_What to produce_.
Your job is to set down the stretch of entries that opens with the line containing "ATOM 102 C C" and closes with the line containing "ATOM 107 C CA". Keep both end lines, copy each exactly, and add nothing.

_The data_.
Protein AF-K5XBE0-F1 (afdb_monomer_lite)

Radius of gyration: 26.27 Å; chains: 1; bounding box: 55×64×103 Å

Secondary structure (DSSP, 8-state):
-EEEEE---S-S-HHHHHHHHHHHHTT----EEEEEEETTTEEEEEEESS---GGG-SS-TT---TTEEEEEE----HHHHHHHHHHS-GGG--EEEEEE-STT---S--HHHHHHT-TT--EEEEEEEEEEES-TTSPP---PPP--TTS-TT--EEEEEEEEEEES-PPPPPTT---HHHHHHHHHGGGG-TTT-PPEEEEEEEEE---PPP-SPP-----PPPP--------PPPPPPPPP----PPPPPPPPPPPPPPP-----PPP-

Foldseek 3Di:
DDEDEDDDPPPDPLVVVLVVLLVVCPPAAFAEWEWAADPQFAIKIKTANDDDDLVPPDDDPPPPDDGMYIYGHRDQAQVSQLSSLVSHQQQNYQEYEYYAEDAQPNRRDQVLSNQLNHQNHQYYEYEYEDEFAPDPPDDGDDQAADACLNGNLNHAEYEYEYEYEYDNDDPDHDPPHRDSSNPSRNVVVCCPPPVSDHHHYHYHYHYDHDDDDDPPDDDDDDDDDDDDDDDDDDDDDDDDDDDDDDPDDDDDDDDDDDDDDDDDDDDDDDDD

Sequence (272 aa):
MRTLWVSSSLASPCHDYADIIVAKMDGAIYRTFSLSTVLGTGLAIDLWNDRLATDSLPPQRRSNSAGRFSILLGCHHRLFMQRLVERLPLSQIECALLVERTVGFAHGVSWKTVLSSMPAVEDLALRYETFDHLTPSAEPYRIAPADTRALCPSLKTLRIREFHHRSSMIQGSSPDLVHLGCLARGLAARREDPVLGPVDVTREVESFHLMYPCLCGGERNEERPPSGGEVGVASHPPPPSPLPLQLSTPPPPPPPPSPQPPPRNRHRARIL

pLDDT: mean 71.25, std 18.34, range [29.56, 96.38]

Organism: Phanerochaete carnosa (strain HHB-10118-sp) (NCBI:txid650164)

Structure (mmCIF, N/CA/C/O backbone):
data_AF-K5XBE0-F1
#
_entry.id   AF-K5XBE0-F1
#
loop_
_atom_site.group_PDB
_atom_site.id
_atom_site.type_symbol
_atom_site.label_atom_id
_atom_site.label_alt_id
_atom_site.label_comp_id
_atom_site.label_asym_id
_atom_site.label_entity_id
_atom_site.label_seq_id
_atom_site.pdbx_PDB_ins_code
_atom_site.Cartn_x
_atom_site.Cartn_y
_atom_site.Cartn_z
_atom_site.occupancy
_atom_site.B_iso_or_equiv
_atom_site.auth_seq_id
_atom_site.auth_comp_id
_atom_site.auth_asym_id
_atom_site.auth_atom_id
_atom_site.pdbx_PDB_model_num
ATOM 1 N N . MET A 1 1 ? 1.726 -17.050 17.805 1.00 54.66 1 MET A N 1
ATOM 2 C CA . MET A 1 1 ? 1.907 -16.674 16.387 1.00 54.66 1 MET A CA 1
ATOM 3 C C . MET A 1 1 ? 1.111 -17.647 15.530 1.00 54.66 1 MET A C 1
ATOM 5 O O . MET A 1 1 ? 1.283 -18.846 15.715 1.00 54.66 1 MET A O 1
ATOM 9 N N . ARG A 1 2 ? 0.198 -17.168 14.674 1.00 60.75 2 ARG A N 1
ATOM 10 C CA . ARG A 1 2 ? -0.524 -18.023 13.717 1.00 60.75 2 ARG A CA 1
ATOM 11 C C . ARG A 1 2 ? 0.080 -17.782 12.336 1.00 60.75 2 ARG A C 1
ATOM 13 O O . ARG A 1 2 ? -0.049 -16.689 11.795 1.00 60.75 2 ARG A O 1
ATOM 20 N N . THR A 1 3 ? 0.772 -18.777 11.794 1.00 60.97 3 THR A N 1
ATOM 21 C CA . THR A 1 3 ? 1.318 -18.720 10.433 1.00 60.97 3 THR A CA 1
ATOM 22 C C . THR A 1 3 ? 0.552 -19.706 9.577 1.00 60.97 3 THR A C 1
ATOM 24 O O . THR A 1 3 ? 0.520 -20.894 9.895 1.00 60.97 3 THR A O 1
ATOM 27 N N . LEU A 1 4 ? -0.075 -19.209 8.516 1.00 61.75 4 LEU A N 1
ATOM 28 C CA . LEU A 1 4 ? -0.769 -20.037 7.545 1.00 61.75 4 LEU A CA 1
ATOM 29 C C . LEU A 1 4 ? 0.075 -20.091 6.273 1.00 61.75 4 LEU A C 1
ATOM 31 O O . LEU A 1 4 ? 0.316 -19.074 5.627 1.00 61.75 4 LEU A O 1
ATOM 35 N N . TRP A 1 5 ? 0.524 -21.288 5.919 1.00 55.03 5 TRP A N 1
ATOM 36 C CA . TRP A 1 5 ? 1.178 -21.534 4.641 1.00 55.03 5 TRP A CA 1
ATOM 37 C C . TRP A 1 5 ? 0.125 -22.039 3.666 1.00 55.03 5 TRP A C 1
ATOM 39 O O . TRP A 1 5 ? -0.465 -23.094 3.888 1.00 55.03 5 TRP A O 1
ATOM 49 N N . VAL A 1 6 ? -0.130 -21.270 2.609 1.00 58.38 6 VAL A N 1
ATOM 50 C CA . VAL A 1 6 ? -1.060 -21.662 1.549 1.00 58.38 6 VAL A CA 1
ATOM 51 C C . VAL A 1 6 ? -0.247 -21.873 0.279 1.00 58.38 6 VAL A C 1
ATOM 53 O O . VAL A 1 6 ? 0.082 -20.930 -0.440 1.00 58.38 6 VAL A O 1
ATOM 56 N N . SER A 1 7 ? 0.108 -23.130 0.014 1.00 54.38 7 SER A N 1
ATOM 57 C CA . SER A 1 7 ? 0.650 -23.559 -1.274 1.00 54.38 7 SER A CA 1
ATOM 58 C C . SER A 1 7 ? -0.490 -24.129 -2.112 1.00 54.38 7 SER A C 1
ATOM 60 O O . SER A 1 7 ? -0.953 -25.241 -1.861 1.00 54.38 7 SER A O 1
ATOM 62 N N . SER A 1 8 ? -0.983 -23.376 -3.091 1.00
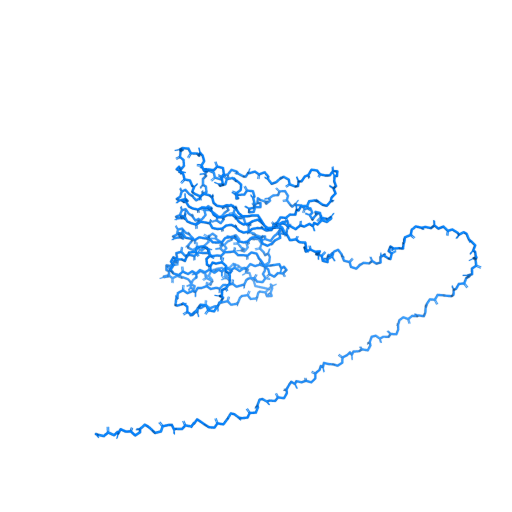 49.09 8 SER A N 1
ATOM 63 C CA . SER A 1 8 ? -1.988 -23.895 -4.018 1.00 49.09 8 SER A CA 1
ATOM 64 C C . SER A 1 8 ? -1.298 -24.595 -5.193 1.00 49.09 8 SER A C 1
ATOM 66 O O . SER A 1 8 ? -0.762 -23.920 -6.071 1.00 49.09 8 SER A O 1
ATOM 68 N N . SER A 1 9 ? -1.349 -25.929 -5.266 1.00 47.56 9 SER A N 1
ATOM 69 C CA . SER A 1 9 ? -1.334 -26.600 -6.572 1.00 47.56 9 SER A CA 1
ATOM 70 C C . SER A 1 9 ? -2.738 -26.429 -7.155 1.00 47.56 9 SER A C 1
ATOM 72 O O . SER A 1 9 ? -3.697 -26.999 -6.635 1.00 47.56 9 SER A O 1
ATOM 74 N N . LEU A 1 10 ? -2.891 -25.540 -8.134 1.00 47.50 10 LEU A N 1
ATOM 75 C CA . LEU A 1 10 ? -4.185 -25.061 -8.631 1.00 47.50 10 LEU A CA 1
ATOM 76 C C . LEU A 1 10 ? -5.022 -26.185 -9.275 1.00 47.50 10 LEU A C 1
ATOM 78 O O . LEU A 1 10 ? -4.954 -26.404 -10.478 1.00 47.50 10 LEU A O 1
ATOM 82 N N . ALA A 1 11 ? -5.831 -26.869 -8.463 1.00 48.25 11 ALA A N 1
ATOM 83 C CA . ALA A 1 11 ? -6.943 -27.723 -8.898 1.00 48.25 11 ALA A CA 1
ATOM 84 C C . ALA A 1 11 ? -8.279 -27.367 -8.204 1.00 48.25 11 ALA A C 1
ATOM 86 O O . ALA A 1 11 ? -9.325 -27.872 -8.593 1.00 48.25 11 ALA A O 1
ATOM 87 N N . SER A 1 12 ? -8.260 -26.487 -7.195 1.00 54.12 12 SER A N 1
ATOM 88 C CA . SER A 1 12 ? -9.433 -26.066 -6.413 1.00 54.12 12 SER A CA 1
ATOM 89 C C . SER A 1 12 ? -9.740 -24.576 -6.646 1.00 54.12 12 SER A C 1
ATOM 91 O O . SER A 1 12 ? -8.791 -23.794 -6.801 1.00 54.12 12 SER A O 1
ATOM 93 N N . PRO A 1 13 ? -11.021 -24.152 -6.699 1.00 60.00 13 PRO A N 1
ATOM 94 C CA . PRO A 1 13 ? -11.388 -22.760 -6.938 1.00 60.00 13 PRO A CA 1
ATOM 95 C C . PRO A 1 13 ? -10.795 -21.836 -5.867 1.00 60.00 13 PRO A C 1
ATOM 97 O O . PRO A 1 13 ? -11.045 -21.973 -4.673 1.00 60.00 13 PRO A O 1
ATOM 100 N N . CYS A 1 14 ? -10.017 -20.841 -6.301 1.00 62.19 14 CYS A N 1
ATOM 101 C CA . CYS A 1 14 ? -9.300 -19.915 -5.420 1.00 62.19 14 CYS A CA 1
ATOM 102 C C . CYS A 1 14 ? -10.205 -19.112 -4.462 1.00 62.19 14 CYS A C 1
ATOM 104 O O . CYS A 1 14 ? -9.699 -18.478 -3.541 1.00 62.19 14 CYS A O 1
ATOM 106 N N . HIS A 1 15 ? -11.523 -19.092 -4.679 1.00 62.03 15 HIS A N 1
ATOM 107 C CA . HIS A 1 15 ? -12.470 -18.329 -3.865 1.00 62.03 15 HIS A CA 1
ATOM 108 C C . HIS A 1 15 ? -12.563 -18.851 -2.430 1.00 62.03 15 HIS A C 1
ATOM 110 O O . HIS A 1 15 ? -12.417 -18.053 -1.505 1.00 62.03 15 HIS A O 1
ATOM 116 N N . ASP A 1 16 ? -12.629 -20.168 -2.246 1.00 71.44 16 ASP A N 1
ATOM 117 C CA . ASP A 1 16 ? -12.801 -20.779 -0.925 1.00 71.44 16 ASP A CA 1
ATOM 118 C C . ASP A 1 16 ? -11.621 -20.471 0.012 1.00 71.44 16 ASP A C 1
ATOM 120 O O . ASP A 1 16 ? -11.783 -20.308 1.220 1.00 71.44 16 ASP A O 1
ATOM 124 N N . TYR A 1 17 ? -10.414 -20.309 -0.538 1.00 77.38 17 TYR A N 1
ATOM 125 C CA . TYR A 1 17 ? -9.229 -19.986 0.258 1.00 77.38 17 TYR A CA 1
ATOM 126 C C . TYR A 1 17 ? -9.248 -18.564 0.820 1.00 77.38 17 TYR A C 1
ATOM 128 O O . TYR A 1 17 ? -8.769 -18.359 1.935 1.00 77.38 17 TYR A O 1
ATOM 136 N N . ALA A 1 18 ? -9.795 -17.587 0.088 1.00 80.50 18 ALA A N 1
ATOM 137 C CA . ALA A 1 18 ? -9.902 -16.217 0.587 1.00 80.50 18 ALA A CA 1
ATOM 138 C C . ALA A 1 18 ? -10.891 -16.151 1.761 1.00 80.50 18 ALA A C 1
ATOM 140 O O . ALA A 1 18 ? -10.576 -15.553 2.788 1.00 80.50 18 ALA A O 1
ATOM 141 N N . ASP A 1 19 ? -12.034 -16.835 1.639 1.00 82.31 19 ASP A N 1
ATOM 142 C CA . ASP A 1 19 ? -13.009 -17.012 2.720 1.00 82.31 19 ASP A CA 1
ATOM 143 C C . ASP A 1 19 ? -12.376 -17.633 3.969 1.00 82.31 19 ASP A C 1
ATOM 145 O O . ASP A 1 19 ? -12.496 -17.088 5.066 1.00 82.31 19 ASP A O 1
ATOM 149 N N . ILE A 1 20 ? -11.645 -18.739 3.803 1.00 83.25 20 ILE A N 1
ATOM 150 C CA . ILE A 1 20 ? -10.984 -19.438 4.913 1.00 83.25 20 ILE A CA 1
ATOM 151 C C . ILE A 1 20 ? -9.948 -18.538 5.595 1.00 83.25 20 ILE A C 1
ATOM 153 O O . ILE A 1 20 ? -9.883 -18.499 6.824 1.00 83.25 20 ILE A O 1
ATOM 157 N N . ILE A 1 21 ? -9.133 -17.819 4.817 1.00 84.88 21 ILE A N 1
ATOM 158 C CA . ILE A 1 21 ? -8.132 -16.886 5.346 1.00 84.88 21 ILE A CA 1
ATOM 159 C C . ILE A 1 21 ? -8.808 -15.809 6.197 1.00 84.88 21 ILE A C 1
ATOM 161 O O . ILE A 1 21 ? -8.418 -15.610 7.347 1.00 84.88 21 ILE A O 1
ATOM 165 N N . VAL A 1 22 ? -9.834 -15.153 5.654 1.00 84.94 22 VAL A N 1
ATOM 166 C CA . VAL A 1 22 ? -10.540 -14.058 6.328 1.00 84.94 22 VAL A CA 1
ATOM 167 C C . VAL A 1 22 ? -11.257 -14.566 7.579 1.00 84.94 22 VAL A C 1
ATOM 169 O O . VAL A 1 22 ? -11.147 -13.952 8.635 1.00 84.94 22 VAL A O 1
ATOM 172 N N . ALA A 1 23 ? -11.884 -15.743 7.526 1.00 85.12 23 ALA A N 1
ATOM 173 C CA . ALA A 1 23 ? -12.522 -16.357 8.689 1.00 85.12 23 ALA A CA 1
ATOM 174 C C . ALA A 1 23 ? -11.533 -16.654 9.834 1.00 85.12 23 ALA A C 1
ATOM 176 O O . ALA A 1 23 ? -11.903 -16.622 11.004 1.00 85.12 23 ALA A O 1
ATOM 177 N N . LYS A 1 24 ? -10.251 -16.922 9.539 1.00 83.94 24 LYS A N 1
ATOM 178 C CA . LYS A 1 24 ? -9.213 -17.104 10.577 1.00 83.94 24 LYS A CA 1
ATOM 179 C C . LYS A 1 24 ? -8.777 -15.800 11.245 1.00 83.94 24 LYS A C 1
ATOM 181 O O . LYS A 1 24 ? -8.136 -15.862 12.300 1.00 83.94 24 LYS A O 1
ATOM 186 N N . MET A 1 25 ? -9.083 -14.673 10.617 1.00 84.50 25 MET A N 1
ATOM 187 C CA . MET A 1 25 ? -8.777 -13.325 11.081 1.00 84.50 25 MET A CA 1
ATOM 188 C C . MET A 1 25 ? -9.960 -12.667 11.798 1.00 84.50 25 MET A C 1
ATOM 190 O O . MET A 1 25 ? -9.778 -11.624 12.423 1.00 84.50 25 MET A O 1
ATOM 194 N N . ASP A 1 26 ? -11.151 -13.261 11.708 1.00 82.06 26 ASP A N 1
ATOM 195 C CA . ASP A 1 26 ? -12.364 -12.710 12.298 1.00 82.06 26 ASP A CA 1
ATOM 196 C C . ASP A 1 26 ? -12.241 -12.539 13.822 1.00 82.06 26 ASP A C 1
ATOM 198 O O . ASP A 1 26 ? -11.601 -13.335 14.519 1.00 82.06 26 ASP A O 1
ATOM 202 N N . GLY A 1 27 ? -12.813 -11.447 14.329 1.00 81.00 27 GLY A N 1
ATOM 203 C CA . GLY A 1 27 ? -12.714 -11.035 15.731 1.00 81.00 27 GLY A CA 1
ATOM 204 C C . GLY A 1 27 ? -11.341 -10.510 16.181 1.00 81.00 27 GLY A C 1
ATOM 205 O O . GLY A 1 27 ? -11.191 -10.163 17.353 1.00 81.00 27 GLY A O 1
ATOM 206 N N . ALA A 1 28 ? -10.338 -10.428 15.297 1.00 84.31 28 ALA A N 1
ATOM 207 C CA . ALA A 1 28 ? -9.045 -9.816 15.599 1.00 84.31 28 ALA A CA 1
ATOM 208 C C . ALA A 1 28 ? -8.958 -8.371 15.082 1.00 84.31 28 ALA A C 1
ATOM 210 O O . ALA A 1 28 ? -9.409 -8.043 13.985 1.00 84.31 28 ALA A O 1
ATOM 211 N N . ILE A 1 29 ? -8.321 -7.507 15.872 1.00 87.75 29 ILE A N 1
ATOM 212 C CA . ILE A 1 29 ? -8.018 -6.129 15.482 1.00 87.75 29 ILE A CA 1
ATOM 213 C C . ILE A 1 29 ? -6.555 -6.070 15.068 1.00 87.75 29 ILE A C 1
ATOM 215 O O . ILE A 1 29 ? -5.682 -6.459 15.841 1.00 87.75 29 ILE A O 1
ATOM 219 N N . TYR A 1 30 ? -6.304 -5.546 13.872 1.00 91.06 30 TYR A N 1
ATOM 220 C CA . TYR A 1 30 ? -4.967 -5.324 13.336 1.00 91.06 30 TYR A CA 1
ATOM 221 C C . TYR A 1 30 ? -4.727 -3.828 13.176 1.00 91.06 30 TYR A C 1
ATOM 223 O O . TYR A 1 30 ? -5.596 -3.112 12.690 1.00 91.06 30 TYR A O 1
ATOM 231 N N . ARG A 1 31 ? -3.548 -3.357 13.582 1.00 91.94 31 ARG A N 1
ATOM 232 C CA . ARG A 1 31 ? -3.133 -1.949 13.468 1.00 91.94 31 ARG A CA 1
ATOM 233 C C . ARG A 1 31 ? -1.993 -1.755 12.485 1.00 91.94 31 ARG A C 1
ATOM 235 O O . ARG A 1 31 ? -1.876 -0.678 11.905 1.00 91.94 31 ARG A O 1
ATOM 242 N N . THR A 1 32 ? -1.196 -2.800 12.267 1.00 91.94 32 THR A N 1
ATOM 243 C CA . THR A 1 32 ? -0.081 -2.773 11.321 1.00 91.94 32 THR A CA 1
ATOM 244 C C . THR A 1 32 ? -0.274 -3.801 10.219 1.00 91.94 32 THR A C 1
ATOM 246 O O . THR A 1 32 ? -0.583 -4.962 10.494 1.00 91.94 32 THR A O 1
ATOM 249 N N . PHE A 1 33 ? -0.023 -3.386 8.980 1.00 93.12 33 PHE A N 1
ATOM 250 C CA . PHE A 1 33 ? -0.062 -4.225 7.787 1.00 93.12 33 PHE A CA 1
ATOM 251 C C . PHE A 1 33 ? 1.278 -4.202 7.056 1.00 93.12 33 PHE A C 1
ATOM 253 O O . PHE A 1 33 ? 1.914 -3.159 6.922 1.00 93.12 33 PHE A O 1
ATOM 260 N N . SER A 1 34 ? 1.697 -5.345 6.525 1.00 91.56 34 SER A N 1
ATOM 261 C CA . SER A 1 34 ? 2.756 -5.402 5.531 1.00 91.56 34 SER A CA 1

_Exercise response_.
ATOM 102 C C . CYS A 1 14 ? -10.205 -19.112 -4.462 1.00 62.19 14 CYS A C 1
ATOM 104 O O . CYS A 1 14 ? -9.699 -18.478 -3.541 1.00 62.19 14 CYS A O 1
ATOM 106 N N . HIS A 1 15 ? -11.523 -19.092 -4.679 1.00 62.03 15 HIS A N 1
ATOM 107 C CA . HIS A 1 15 ? -12.470 -18.329 -3.865 1.00 62.03 15 HIS A CA 1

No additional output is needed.